Unnamed: 0,Actual,Predicted
521,117762.3,235911.2
737,868729.3,830451.8
740,1084893.0,969401.7
660,1716039.0,1326783.0
411,953685.0,884987.0


In [43]:
print('Score = ',reg.score(x_test,y_test) )


Score =  0.8552472077276095


## Meaning of score

For the linear regression, the score represents R squared. R squared is a statistical measure of the amount of variance around the fitted values or in otherwords how close the data fits to the fitted regression line. This score can be represented as a percent conversion of about roughly 86% meaning the trained model has 86% accuracy predicting the size of the green blob from the amount of Potassium Chloride and heat given.

In [44]:
temperature_coef = reg.coef_[0]
mols_coef = reg.coef_[1] 
intercept = reg.intercept_

print("Temperature coefficient = ", temperature_coef,"\n")
print("Mols coefficient = ", mols_coef, "\n")
print("Intercept = ", intercept)

Temperature coefficient =  866.1464133719206 

Mols coefficient =  1032.6950664857964 

Intercept =  -409391.4795834075


## Equation

$ h(x) = -409391 + 1032(mols) + 866(temp) $

## Part 4. Use Cross Validation

In [45]:
# Use the cross_val_score function to repeat your experiment across many shuffles of the data

# Report on their finding and their significance


# k-fold for cross validation is defaulted at k = 5

results = cross_val_score(reg, x_train, y_train)

print("Cross validations results = ", results, "\n")

mean, standard_deviation = results.mean(), results.std()

print("%0.2f accuracy with a standard deviation of %0.2f" % (mean, standard_deviation))


Cross validations results =  [0.86226163 0.81982226 0.88938198 0.86663176 0.85729958] 

0.86 accuracy with a standard deviation of 0.02


## Findings and significance on the use of cross validation

The significace of the cross validation is that it can estimate the accuracy of a model predicting new data and limit issues such as overfitting. The cross validation function takes the k-fold approach where the dataset is split into k subsets where the k-1 subset is used as the validation set for comparsion. By doing this in a loop k times, the cross validation results is an array of accuracy scores where a more accurate accuracy can be produced.

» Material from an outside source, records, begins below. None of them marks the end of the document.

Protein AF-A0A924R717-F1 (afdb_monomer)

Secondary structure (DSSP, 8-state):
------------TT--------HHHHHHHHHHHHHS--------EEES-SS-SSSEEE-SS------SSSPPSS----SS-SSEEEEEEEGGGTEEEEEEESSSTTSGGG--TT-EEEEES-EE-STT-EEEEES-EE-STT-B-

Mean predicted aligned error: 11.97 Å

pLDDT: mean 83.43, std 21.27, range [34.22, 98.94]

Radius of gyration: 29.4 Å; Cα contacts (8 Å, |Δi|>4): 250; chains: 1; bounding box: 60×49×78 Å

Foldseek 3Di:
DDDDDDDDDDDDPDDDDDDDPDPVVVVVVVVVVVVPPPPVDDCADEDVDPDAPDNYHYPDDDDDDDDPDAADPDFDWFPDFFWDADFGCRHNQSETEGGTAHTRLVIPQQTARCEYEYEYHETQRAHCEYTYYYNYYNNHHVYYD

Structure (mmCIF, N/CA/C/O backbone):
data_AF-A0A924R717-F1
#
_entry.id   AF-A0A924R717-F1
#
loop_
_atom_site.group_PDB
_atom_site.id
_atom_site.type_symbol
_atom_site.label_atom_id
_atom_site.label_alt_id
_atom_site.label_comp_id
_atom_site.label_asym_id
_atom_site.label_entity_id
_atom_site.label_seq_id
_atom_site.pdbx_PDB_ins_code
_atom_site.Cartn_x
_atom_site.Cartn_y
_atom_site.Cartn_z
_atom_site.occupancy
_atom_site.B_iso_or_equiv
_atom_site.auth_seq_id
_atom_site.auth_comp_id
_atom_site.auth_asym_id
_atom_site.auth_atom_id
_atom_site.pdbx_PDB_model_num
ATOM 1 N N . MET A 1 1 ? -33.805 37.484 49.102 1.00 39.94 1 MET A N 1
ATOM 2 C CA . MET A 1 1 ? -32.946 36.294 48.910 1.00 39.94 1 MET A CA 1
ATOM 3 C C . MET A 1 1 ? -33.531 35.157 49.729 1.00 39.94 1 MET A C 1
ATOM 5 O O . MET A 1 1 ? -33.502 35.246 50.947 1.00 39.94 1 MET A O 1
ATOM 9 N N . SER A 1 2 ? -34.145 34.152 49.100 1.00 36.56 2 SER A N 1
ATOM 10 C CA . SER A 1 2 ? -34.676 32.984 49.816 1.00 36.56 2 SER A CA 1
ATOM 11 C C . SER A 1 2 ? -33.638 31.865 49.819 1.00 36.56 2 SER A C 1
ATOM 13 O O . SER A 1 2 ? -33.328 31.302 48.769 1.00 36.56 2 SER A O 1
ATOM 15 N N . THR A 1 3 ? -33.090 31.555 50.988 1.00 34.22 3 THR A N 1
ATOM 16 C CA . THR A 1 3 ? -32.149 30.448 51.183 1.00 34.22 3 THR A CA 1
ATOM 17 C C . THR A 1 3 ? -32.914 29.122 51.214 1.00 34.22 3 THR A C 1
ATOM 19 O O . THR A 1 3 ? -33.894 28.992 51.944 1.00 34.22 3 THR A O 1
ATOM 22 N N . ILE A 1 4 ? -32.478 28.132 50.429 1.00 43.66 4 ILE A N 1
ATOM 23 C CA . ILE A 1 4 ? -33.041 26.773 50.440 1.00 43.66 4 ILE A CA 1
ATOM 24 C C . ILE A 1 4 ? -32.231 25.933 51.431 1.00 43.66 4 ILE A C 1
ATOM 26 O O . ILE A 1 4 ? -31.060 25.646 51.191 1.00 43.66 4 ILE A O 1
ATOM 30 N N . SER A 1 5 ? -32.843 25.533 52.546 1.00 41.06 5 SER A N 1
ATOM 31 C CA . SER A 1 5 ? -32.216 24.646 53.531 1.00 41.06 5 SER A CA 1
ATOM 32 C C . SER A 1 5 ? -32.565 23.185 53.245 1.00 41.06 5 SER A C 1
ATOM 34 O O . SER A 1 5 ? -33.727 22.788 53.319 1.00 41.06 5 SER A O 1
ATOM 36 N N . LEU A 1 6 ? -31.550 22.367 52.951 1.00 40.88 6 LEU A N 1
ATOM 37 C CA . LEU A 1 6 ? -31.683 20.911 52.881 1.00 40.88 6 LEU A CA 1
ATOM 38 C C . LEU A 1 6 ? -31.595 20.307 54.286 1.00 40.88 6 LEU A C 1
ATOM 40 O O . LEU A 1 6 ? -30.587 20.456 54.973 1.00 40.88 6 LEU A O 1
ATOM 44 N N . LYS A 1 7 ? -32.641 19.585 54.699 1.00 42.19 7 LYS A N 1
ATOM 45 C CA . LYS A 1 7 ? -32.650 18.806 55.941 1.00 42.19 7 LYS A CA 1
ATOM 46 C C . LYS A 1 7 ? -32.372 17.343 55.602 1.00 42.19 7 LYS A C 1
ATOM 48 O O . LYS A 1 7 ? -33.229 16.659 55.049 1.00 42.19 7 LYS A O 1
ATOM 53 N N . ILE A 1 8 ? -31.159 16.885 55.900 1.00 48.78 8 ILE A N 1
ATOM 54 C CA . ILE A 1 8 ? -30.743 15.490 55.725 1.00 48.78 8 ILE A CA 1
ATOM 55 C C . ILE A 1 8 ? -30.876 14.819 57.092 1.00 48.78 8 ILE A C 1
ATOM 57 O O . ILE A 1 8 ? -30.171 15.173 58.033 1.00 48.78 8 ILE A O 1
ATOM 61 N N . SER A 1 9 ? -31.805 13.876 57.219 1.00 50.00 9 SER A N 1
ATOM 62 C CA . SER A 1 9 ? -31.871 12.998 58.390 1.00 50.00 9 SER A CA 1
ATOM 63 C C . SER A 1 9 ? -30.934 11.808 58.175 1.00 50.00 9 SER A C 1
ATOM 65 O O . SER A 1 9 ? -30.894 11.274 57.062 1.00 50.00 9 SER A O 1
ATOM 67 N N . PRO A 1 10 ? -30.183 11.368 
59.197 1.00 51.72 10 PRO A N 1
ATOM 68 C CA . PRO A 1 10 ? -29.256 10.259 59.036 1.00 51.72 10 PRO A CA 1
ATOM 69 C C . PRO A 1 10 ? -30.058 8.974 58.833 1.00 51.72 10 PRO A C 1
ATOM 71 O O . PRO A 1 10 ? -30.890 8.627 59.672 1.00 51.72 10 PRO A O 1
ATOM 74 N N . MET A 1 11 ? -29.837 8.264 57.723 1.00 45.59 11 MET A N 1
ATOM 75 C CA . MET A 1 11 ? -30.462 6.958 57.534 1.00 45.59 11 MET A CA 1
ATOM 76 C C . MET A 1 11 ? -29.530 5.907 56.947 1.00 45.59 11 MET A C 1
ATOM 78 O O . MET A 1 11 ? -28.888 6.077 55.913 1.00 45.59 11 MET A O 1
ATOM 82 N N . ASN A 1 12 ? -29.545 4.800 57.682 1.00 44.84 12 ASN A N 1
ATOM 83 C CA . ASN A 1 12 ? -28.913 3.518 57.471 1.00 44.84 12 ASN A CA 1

## Part 5. Using Polynomial Regression

In [46]:
# Using the PolynomialFeatures library perform another regression on an augmented dataset of degree 2

# Report on the metrics and output the resultant equation as you did in Part 3.


poly = PolynomialFeatures(degree = 2)

Xtest = poly.fit_transform(x_test)
Xtrain = poly.fit_transform(x_train)
line_reg = LinearRegression()
line_reg.fit(Xtrain,y_train)

Y_prediction = line_reg.predict(Xtest)
data_comparsion = pandas.DataFrame({'Actual':y_test, 'Predicted':Yprediction})
data_comparsion.head()


Unnamed: 0,Actual,Predicted
521,117762.3,117762.3
737,868729.3,868729.3
740,1084893.0,1084893.0
660,1716039.0,1716039.0
411,953685.0,953685.0


In [47]:
Scoring = line_reg.score(Xtest,y_test)

print("Score = ", Scoring, "\n")
print("Coefficients = ", line_reg.coef_, "\n")
print("Intercept = ", line_reg.intercept_)


Score =  1.0 

Coefficients =  [ 0.00000000e+00  1.20000000e+01 -1.27196671e-07  1.26476607e-11
  2.00000000e+00  2.85714287e-02] 

Intercept =  2.0479201339185238e-05


## Equation

$ h(x) = 0.00 + 12.00a - 0.00b + 0.00a^2 + 2.00ab + 0.29b^2$

## Findings

From using polynomial regression, the score has 1.0 evaluation which implies that the model can predict the size of the blob with complete accuracy upon chosen temperature and mol.